Segment Start: Available data

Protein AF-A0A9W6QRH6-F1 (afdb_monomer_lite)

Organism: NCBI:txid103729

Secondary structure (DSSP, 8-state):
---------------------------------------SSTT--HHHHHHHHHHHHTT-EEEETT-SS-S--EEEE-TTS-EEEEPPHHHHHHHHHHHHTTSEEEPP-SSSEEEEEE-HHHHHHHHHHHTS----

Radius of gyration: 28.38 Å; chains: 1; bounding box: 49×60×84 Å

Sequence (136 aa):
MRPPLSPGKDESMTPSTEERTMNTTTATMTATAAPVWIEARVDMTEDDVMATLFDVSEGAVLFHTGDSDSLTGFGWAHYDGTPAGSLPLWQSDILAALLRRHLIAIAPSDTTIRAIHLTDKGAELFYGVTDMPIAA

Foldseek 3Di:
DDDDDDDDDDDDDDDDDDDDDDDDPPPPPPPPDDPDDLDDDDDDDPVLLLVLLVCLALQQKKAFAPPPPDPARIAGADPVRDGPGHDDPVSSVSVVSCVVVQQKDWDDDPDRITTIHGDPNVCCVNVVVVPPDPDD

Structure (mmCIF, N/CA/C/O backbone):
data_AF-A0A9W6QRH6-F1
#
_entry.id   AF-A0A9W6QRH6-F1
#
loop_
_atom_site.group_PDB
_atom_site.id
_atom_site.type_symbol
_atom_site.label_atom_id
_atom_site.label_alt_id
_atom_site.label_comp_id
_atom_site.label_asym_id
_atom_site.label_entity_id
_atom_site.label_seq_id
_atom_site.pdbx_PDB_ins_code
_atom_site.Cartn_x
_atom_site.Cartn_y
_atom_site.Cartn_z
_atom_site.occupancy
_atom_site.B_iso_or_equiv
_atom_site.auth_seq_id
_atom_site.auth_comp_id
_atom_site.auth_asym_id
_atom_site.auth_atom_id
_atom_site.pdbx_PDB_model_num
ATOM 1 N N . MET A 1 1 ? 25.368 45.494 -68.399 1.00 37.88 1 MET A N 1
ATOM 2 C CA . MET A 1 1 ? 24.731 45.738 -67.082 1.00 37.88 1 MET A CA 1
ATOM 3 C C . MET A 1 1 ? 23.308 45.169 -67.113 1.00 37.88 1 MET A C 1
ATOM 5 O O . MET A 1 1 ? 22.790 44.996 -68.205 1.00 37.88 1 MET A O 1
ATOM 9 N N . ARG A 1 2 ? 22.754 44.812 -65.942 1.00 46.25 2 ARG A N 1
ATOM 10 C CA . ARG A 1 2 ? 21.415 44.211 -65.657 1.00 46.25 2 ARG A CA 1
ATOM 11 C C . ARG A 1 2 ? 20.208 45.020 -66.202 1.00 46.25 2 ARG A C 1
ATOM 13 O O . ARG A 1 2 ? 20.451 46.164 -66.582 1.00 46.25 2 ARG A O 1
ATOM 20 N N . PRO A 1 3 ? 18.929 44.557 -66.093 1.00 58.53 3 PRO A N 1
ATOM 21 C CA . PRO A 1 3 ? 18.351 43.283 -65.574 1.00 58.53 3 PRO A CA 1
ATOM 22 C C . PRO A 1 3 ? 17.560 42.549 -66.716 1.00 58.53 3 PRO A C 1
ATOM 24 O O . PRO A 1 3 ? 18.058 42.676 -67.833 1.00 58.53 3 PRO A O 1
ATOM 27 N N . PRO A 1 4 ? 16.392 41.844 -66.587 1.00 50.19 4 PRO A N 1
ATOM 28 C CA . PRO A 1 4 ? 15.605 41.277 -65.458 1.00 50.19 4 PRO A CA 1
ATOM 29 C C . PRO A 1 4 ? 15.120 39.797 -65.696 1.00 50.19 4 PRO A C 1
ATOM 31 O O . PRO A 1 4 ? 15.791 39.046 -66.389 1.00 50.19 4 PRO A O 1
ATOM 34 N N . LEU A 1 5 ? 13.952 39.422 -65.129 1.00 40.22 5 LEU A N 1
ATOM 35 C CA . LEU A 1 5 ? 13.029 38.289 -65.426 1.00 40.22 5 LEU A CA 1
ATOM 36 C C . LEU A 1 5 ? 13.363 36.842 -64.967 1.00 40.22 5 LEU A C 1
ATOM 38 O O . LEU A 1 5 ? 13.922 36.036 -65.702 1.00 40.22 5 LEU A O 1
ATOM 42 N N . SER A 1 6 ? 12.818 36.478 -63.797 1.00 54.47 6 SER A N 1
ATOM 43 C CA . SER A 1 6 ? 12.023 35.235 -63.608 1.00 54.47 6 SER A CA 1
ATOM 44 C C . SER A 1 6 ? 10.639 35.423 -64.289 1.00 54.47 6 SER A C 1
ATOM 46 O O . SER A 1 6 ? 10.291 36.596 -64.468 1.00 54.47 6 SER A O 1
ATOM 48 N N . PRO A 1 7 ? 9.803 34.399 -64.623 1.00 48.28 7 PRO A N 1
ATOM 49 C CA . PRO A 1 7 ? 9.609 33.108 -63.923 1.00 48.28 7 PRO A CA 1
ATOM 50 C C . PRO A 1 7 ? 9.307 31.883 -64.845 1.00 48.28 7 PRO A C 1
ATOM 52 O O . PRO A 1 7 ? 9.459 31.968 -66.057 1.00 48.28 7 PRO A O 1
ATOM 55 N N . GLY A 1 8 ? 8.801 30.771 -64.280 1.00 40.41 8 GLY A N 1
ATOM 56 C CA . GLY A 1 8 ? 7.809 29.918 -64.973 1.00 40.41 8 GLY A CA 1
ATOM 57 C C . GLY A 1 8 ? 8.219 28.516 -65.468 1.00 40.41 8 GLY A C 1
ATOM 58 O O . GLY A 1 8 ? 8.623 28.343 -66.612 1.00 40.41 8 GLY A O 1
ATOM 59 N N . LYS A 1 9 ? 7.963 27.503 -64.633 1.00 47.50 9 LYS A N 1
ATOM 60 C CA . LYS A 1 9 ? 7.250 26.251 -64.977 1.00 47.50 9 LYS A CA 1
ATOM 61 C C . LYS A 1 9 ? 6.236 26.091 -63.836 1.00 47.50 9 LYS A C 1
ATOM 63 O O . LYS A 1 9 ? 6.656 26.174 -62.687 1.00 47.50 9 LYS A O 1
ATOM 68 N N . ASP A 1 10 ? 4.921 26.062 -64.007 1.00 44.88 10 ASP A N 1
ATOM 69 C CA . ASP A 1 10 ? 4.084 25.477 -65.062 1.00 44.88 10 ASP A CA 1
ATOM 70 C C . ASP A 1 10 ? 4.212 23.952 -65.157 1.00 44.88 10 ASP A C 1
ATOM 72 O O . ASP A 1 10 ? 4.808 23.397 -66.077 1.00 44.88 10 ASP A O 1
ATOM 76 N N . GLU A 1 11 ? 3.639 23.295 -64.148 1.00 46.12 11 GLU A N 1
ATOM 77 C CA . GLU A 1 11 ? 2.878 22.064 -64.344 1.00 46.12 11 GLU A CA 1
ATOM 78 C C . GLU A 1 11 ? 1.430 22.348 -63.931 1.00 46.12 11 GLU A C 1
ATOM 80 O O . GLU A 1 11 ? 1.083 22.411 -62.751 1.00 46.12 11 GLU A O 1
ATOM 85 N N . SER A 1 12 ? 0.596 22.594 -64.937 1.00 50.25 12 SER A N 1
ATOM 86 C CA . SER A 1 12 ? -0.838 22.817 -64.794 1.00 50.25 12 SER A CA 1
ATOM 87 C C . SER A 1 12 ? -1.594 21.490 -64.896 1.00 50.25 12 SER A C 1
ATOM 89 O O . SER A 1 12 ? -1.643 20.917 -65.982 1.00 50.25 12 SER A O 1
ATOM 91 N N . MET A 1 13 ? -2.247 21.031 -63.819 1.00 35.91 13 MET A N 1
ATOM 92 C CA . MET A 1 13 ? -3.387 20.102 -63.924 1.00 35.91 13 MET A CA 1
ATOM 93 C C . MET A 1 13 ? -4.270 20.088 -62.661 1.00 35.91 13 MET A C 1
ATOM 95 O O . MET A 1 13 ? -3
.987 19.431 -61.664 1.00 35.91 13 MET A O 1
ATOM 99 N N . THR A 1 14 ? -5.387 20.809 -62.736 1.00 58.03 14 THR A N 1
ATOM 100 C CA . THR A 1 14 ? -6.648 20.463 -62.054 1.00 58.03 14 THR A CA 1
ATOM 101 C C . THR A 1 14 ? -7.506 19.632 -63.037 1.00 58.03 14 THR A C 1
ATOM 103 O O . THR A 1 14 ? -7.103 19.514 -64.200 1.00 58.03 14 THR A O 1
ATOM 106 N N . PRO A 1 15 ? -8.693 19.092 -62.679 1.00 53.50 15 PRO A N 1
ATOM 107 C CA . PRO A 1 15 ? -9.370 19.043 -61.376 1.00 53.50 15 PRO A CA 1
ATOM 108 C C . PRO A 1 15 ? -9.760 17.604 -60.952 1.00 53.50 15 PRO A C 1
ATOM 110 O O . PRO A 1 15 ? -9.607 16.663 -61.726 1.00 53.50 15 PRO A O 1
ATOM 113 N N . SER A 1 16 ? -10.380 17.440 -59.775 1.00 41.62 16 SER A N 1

Segment End: Available data
Segment Start: Available data

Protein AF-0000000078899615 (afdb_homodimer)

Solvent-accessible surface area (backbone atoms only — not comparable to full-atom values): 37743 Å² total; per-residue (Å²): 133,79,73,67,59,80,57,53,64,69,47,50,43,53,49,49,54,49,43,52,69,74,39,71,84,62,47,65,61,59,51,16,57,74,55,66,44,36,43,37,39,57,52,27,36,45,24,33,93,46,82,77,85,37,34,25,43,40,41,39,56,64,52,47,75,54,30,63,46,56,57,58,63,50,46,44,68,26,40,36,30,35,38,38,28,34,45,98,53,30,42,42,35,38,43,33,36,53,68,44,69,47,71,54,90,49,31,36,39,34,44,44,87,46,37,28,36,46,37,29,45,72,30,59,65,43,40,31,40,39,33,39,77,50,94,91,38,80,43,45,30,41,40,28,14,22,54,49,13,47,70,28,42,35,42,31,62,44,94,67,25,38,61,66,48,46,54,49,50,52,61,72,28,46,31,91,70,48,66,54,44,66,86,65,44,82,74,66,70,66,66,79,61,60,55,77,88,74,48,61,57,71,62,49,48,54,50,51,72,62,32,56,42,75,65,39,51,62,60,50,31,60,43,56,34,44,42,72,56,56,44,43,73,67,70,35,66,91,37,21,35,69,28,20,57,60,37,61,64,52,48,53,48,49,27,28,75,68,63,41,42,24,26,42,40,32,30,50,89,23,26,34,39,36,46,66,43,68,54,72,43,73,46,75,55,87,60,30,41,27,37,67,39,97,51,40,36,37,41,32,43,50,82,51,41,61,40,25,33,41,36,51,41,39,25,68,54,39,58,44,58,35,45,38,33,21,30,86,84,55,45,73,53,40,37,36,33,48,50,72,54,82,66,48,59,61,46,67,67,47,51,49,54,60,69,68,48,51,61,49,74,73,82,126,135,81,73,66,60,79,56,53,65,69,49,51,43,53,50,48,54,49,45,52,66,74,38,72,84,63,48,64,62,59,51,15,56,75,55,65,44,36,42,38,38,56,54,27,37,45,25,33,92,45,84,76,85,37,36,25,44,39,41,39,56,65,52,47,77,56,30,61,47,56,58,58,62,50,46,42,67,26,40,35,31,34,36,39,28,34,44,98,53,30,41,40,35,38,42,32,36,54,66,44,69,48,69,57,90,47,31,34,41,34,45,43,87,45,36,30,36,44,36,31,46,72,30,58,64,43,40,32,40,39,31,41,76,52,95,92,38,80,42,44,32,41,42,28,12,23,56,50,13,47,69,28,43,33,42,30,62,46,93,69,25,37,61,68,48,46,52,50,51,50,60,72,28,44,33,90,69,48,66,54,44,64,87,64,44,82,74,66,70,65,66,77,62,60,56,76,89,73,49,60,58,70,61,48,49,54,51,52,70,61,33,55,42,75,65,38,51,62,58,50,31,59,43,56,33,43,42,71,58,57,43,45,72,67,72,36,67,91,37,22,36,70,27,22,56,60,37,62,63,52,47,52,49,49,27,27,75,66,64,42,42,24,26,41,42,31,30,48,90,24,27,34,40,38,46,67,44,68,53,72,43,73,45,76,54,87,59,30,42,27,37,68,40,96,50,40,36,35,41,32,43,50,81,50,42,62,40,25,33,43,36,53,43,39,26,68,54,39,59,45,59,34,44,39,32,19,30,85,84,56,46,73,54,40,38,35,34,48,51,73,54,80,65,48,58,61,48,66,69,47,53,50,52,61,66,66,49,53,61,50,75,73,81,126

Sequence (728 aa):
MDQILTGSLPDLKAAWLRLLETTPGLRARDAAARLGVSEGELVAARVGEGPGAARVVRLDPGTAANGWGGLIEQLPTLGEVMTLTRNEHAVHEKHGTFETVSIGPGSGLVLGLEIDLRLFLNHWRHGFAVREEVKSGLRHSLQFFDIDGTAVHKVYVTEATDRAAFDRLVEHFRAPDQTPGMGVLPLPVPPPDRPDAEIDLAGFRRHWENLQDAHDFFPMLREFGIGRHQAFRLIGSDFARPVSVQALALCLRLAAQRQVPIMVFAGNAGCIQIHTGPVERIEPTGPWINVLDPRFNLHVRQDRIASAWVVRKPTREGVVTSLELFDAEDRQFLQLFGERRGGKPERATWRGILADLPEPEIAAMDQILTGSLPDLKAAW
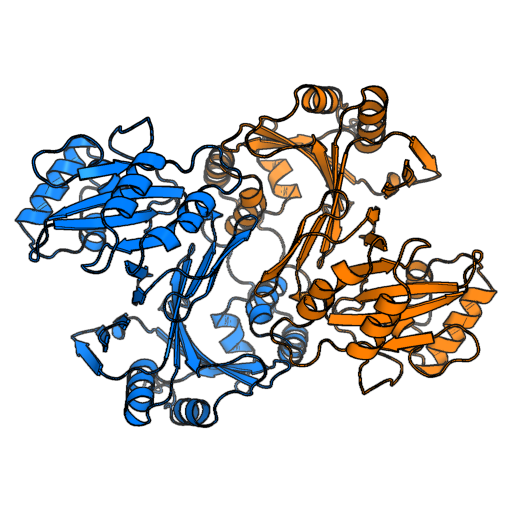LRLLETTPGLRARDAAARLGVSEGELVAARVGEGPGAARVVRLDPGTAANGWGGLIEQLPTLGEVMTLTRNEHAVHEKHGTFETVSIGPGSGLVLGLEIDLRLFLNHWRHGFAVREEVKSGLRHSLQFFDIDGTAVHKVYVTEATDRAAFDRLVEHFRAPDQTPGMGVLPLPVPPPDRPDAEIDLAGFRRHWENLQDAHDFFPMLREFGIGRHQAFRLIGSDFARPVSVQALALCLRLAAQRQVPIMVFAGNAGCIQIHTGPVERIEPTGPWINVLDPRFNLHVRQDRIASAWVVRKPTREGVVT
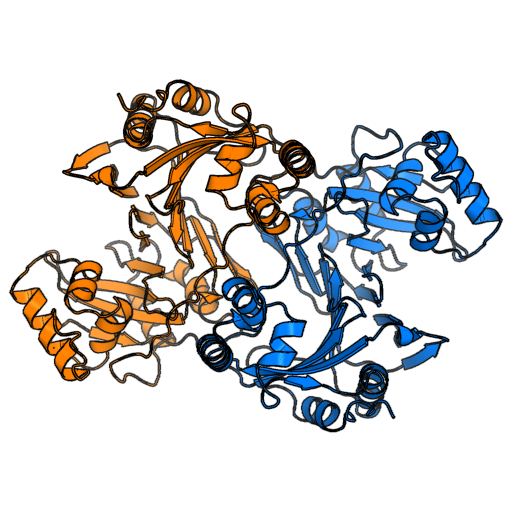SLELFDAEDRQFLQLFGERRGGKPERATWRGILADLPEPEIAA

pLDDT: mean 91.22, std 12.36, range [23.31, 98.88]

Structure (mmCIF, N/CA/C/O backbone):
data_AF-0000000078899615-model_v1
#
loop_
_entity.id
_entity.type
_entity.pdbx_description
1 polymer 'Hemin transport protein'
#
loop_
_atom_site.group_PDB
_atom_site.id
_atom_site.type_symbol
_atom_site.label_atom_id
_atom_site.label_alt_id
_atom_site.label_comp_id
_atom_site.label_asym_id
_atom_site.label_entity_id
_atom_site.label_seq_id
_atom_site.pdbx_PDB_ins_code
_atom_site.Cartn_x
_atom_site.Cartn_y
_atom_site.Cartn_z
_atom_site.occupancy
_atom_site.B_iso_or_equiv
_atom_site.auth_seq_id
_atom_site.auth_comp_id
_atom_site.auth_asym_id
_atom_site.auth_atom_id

Segment End: Available data

_Directions_. Once you reach the line with "Protein AF-A0A9W6QRH6-F1 (afdb_monomer_lite)" in the data above, copy it and every line after it exactly, up to and including the line with "ATOM 31 O O".

_Output of the task_.
Protein AF-A0A9W6QRH6-F1 (afdb_monomer_lite)

Organism: NCBI:txid103729

Secondary structure (DSSP, 8-state):
---------------------------------------SSTT--HHHHHHHHHHHHTT-EEEETT-SS-S--EEEE-TTS-EEEEPPHHHHHHHHHHHHTTSEEEPP-SSSEEEEEE-HHHHHHHHHHHTS----

Radius of gyration: 28.38 Å; chains: 1; bounding box: 49×60×84 Å

Sequence (136 aa):
MRPPLSPGKDESMTPSTEERTMNTTTATMTATAAPVWIEARVDMTEDDVMATLFDVSEGAVLFHTGDSDSLTGFGWAHYDGTPAGSLPLWQSDILAALLRRHLIAIAPSDTTIRAIHLTDKGAELFYGVTDMPIAA

Foldseek 3Di:
DDDDDDDDDDDDDDDDDDDDDDDDPPPPPPPPDDPDDLDDDDDDDPVLLLVLLVCLALQQKKAFAPPPPDPARIAGADPVRDGPGHDDPVSSVSVVSCVVVQQKDWDDDPDRITTIHGDPNVCCVNVVVVPPDPDD

Structure (mmCIF, N/CA/C/O backbone):
data_AF-A0A9W6QRH6-F1
#
_entry.id   AF-A0A9W6QRH6-F1
#
loop_
_atom_site.group_PDB
_atom_site.id
_atom_site.type_symbol
_atom_site.label_atom_id
_atom_site.label_alt_id
_atom_site.label_comp_id
_atom_site.label_asym_id
_atom_site.label_entity_id
_atom_site.label_seq_id
_atom_site.pdbx_PDB_ins_code
_atom_site.Cartn_x
_atom_site.Cartn_y
_atom_site.Cartn_z
_atom_site.occupancy
_atom_site.B_iso_or_equiv
_atom_site.auth_seq_id
_atom_site.auth_comp_id
_atom_site.auth_asym_id
_atom_site.auth_atom_id
_atom_site.pdbx_PDB_model_num
ATOM 1 N N . MET A 1 1 ? 25.368 45.494 -68.399 1.00 37.88 1 MET A N 1
ATOM 2 C CA . MET A 1 1 ? 24.731 45.738 -67.082 1.00 37.88 1 MET A CA 1
ATOM 3 C C . MET A 1 1 ? 23.308 45.169 -67.113 1.00 37.88 1 MET A C 1
ATOM 5 O O . MET A 1 1 ? 22.790 44.996 -68.205 1.00 37.88 1 MET A O 1
ATOM 9 N N . ARG A 1 2 ? 22.754 44.812 -65.942 1.00 46.25 2 ARG A N 1
ATOM 10 C CA . ARG A 1 2 ? 21.415 44.211 -65.657 1.00 46.25 2 ARG A CA 1
ATOM 11 C C . ARG A 1 2 ? 20.208 45.020 -66.202 1.00 46.25 2 ARG A C 1
ATOM 13 O O . ARG A 1 2 ? 20.451 46.164 -66.582 1.00 46.25 2 ARG A O 1
ATOM 20 N N . PRO A 1 3 ? 18.929 44.557 -66.093 1.00 58.53 3 PRO A N 1
ATOM 21 C CA . PRO A 1 3 ? 18.351 43.283 -65.574 1.00 58.53 3 PRO A CA 1
ATOM 22 C C . PRO A 1 3 ? 17.560 42.549 -66.716 1.00 58.53 3 PRO A C 1
ATOM 24 O O . PRO A 1 3 ? 18.058 42.676 -67.833 1.00 58.53 3 PRO A O 1
ATOM 27 N N . PRO A 1 4 ? 16.392 41.844 -66.587 1.00 50.19 4 PRO A N 1
ATOM 28 C CA . PRO A 1 4 ? 15.605 41.277 -65.458 1.00 50.19 4 PRO A CA 1
ATOM 29 C C . PRO A 1 4 ? 15.120 39.797 -65.696 1.00 50.19 4 PRO A C 1
ATOM 31 O O . PRO A 1 4 ? 15.791 39.046 -66.389 1.00 50.19 4 PRO A O 1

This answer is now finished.